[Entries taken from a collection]
§

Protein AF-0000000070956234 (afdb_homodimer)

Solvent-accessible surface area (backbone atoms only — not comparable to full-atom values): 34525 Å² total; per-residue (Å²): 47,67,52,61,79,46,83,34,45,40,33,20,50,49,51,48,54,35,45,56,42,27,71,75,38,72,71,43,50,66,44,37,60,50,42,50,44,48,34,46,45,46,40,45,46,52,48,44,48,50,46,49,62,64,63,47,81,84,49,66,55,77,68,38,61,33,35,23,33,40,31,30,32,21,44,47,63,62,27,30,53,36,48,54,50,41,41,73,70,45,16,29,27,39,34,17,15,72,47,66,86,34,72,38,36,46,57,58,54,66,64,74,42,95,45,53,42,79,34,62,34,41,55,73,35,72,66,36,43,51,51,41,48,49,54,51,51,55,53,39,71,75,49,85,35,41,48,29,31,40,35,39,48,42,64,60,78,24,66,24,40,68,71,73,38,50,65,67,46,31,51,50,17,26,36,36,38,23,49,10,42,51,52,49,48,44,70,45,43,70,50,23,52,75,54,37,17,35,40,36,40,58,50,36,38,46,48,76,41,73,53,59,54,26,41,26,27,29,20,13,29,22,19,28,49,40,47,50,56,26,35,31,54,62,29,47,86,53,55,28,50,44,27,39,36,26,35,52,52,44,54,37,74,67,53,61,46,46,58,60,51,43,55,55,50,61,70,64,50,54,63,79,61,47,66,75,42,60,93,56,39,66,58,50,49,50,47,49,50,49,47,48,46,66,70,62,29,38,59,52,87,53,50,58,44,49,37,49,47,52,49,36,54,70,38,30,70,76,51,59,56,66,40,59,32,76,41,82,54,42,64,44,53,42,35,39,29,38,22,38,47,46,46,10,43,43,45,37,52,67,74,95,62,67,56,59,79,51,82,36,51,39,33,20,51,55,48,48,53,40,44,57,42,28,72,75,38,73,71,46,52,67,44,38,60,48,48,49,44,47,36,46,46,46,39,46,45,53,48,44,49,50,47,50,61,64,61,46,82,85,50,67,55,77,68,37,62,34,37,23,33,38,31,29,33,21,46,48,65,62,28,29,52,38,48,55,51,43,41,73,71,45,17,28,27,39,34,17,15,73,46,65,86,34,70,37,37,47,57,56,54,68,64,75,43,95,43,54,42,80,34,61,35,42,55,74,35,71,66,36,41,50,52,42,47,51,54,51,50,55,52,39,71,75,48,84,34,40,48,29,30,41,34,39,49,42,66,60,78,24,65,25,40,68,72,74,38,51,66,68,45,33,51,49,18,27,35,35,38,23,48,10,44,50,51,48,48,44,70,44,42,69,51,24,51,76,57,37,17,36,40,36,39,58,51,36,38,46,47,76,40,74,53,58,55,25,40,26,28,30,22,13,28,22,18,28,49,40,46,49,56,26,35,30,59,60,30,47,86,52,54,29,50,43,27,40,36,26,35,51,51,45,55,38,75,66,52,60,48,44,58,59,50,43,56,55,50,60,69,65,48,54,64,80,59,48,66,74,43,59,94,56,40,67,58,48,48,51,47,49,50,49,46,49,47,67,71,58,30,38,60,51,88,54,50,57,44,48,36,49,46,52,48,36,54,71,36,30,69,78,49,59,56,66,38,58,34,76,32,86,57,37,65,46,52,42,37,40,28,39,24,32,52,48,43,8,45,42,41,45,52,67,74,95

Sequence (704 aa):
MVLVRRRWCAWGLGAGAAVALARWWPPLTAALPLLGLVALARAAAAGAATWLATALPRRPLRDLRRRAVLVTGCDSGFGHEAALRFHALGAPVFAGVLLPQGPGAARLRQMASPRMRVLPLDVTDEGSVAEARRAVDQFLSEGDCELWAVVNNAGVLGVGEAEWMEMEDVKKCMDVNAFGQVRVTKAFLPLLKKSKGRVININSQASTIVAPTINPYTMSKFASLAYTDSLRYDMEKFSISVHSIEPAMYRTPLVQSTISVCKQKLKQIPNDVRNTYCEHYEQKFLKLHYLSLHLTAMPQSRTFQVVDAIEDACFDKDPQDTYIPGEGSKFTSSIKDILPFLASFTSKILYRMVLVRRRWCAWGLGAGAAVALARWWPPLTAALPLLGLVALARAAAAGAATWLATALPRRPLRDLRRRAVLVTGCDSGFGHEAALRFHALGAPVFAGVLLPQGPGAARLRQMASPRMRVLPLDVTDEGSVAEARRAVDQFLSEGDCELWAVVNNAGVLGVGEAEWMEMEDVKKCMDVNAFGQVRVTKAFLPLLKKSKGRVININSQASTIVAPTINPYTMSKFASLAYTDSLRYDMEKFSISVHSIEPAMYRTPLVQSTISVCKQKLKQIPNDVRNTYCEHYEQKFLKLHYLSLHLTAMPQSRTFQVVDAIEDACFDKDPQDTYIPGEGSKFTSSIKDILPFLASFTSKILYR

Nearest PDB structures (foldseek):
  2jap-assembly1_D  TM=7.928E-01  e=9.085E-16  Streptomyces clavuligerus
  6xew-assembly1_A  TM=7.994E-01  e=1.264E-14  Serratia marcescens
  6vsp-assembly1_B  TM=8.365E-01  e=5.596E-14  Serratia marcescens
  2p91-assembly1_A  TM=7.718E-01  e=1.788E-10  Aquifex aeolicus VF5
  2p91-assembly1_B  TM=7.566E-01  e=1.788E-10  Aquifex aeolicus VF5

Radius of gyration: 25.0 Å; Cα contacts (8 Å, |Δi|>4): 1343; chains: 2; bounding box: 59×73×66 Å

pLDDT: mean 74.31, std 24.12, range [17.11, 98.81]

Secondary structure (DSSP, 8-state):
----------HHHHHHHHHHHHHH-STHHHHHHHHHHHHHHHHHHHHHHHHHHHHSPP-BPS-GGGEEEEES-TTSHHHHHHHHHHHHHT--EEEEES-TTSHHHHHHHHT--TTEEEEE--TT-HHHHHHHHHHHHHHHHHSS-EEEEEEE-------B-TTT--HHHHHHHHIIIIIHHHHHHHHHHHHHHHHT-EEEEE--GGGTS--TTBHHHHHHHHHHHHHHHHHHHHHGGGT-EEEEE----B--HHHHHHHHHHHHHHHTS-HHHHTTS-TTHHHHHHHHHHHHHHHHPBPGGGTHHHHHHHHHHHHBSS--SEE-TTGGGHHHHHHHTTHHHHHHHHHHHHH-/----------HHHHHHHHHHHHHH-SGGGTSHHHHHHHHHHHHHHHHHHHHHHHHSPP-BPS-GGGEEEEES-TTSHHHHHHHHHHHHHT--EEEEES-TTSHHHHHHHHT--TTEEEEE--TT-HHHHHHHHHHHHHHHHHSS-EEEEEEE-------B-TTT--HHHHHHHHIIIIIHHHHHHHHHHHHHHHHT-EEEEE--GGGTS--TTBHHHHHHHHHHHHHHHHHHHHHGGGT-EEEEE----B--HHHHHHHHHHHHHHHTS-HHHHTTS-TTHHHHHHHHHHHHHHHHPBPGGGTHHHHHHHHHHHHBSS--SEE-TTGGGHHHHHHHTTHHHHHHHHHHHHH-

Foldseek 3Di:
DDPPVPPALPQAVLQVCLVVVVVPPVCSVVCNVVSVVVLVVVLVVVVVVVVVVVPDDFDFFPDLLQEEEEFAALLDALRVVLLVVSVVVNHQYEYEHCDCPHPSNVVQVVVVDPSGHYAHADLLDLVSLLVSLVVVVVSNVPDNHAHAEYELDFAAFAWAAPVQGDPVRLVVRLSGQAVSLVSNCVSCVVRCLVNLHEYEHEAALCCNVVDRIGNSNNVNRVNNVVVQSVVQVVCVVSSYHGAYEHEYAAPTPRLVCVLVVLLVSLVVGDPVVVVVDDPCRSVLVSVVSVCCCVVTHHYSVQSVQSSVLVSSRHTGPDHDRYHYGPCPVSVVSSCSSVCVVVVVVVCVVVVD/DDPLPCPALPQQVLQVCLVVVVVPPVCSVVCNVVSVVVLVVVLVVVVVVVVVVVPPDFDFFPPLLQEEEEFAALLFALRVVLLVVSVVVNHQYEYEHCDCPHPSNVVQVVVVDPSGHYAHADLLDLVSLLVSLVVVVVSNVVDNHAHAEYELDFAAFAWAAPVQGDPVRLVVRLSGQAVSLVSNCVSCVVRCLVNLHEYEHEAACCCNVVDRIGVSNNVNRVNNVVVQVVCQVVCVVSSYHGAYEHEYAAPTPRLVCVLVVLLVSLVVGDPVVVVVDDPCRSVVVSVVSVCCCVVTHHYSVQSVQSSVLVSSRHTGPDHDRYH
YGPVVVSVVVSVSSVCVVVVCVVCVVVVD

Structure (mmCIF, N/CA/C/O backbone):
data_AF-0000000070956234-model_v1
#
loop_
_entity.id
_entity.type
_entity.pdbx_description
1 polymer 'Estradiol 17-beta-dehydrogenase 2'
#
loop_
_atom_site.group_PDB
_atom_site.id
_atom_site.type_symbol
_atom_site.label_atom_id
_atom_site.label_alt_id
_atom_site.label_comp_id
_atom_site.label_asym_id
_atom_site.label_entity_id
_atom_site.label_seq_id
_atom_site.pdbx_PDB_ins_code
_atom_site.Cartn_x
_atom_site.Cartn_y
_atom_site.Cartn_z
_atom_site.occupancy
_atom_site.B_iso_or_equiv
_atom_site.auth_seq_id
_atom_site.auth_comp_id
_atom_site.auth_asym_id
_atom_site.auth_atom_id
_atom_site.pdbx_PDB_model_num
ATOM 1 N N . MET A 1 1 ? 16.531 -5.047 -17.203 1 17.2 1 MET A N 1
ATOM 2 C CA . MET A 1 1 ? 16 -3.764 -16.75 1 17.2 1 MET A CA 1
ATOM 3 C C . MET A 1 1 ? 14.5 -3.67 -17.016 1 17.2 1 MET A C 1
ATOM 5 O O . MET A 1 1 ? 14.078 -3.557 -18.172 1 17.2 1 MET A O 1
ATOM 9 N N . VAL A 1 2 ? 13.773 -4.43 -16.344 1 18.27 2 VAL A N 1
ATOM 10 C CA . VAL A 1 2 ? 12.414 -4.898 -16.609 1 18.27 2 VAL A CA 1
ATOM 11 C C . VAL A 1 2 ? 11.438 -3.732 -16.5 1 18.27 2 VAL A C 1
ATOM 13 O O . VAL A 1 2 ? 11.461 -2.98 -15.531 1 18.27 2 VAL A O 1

§

Wherever the string "Aquifex" appears in the entries above, list that line.

  2p91-assembly1_A  TM=7.718E-01  e=1.788E-10  Aquifex aeolicus VF5
  2p91-assembly1_B  TM=7.566E-01  e=1.788E-10  Aquifex aeolicus VF5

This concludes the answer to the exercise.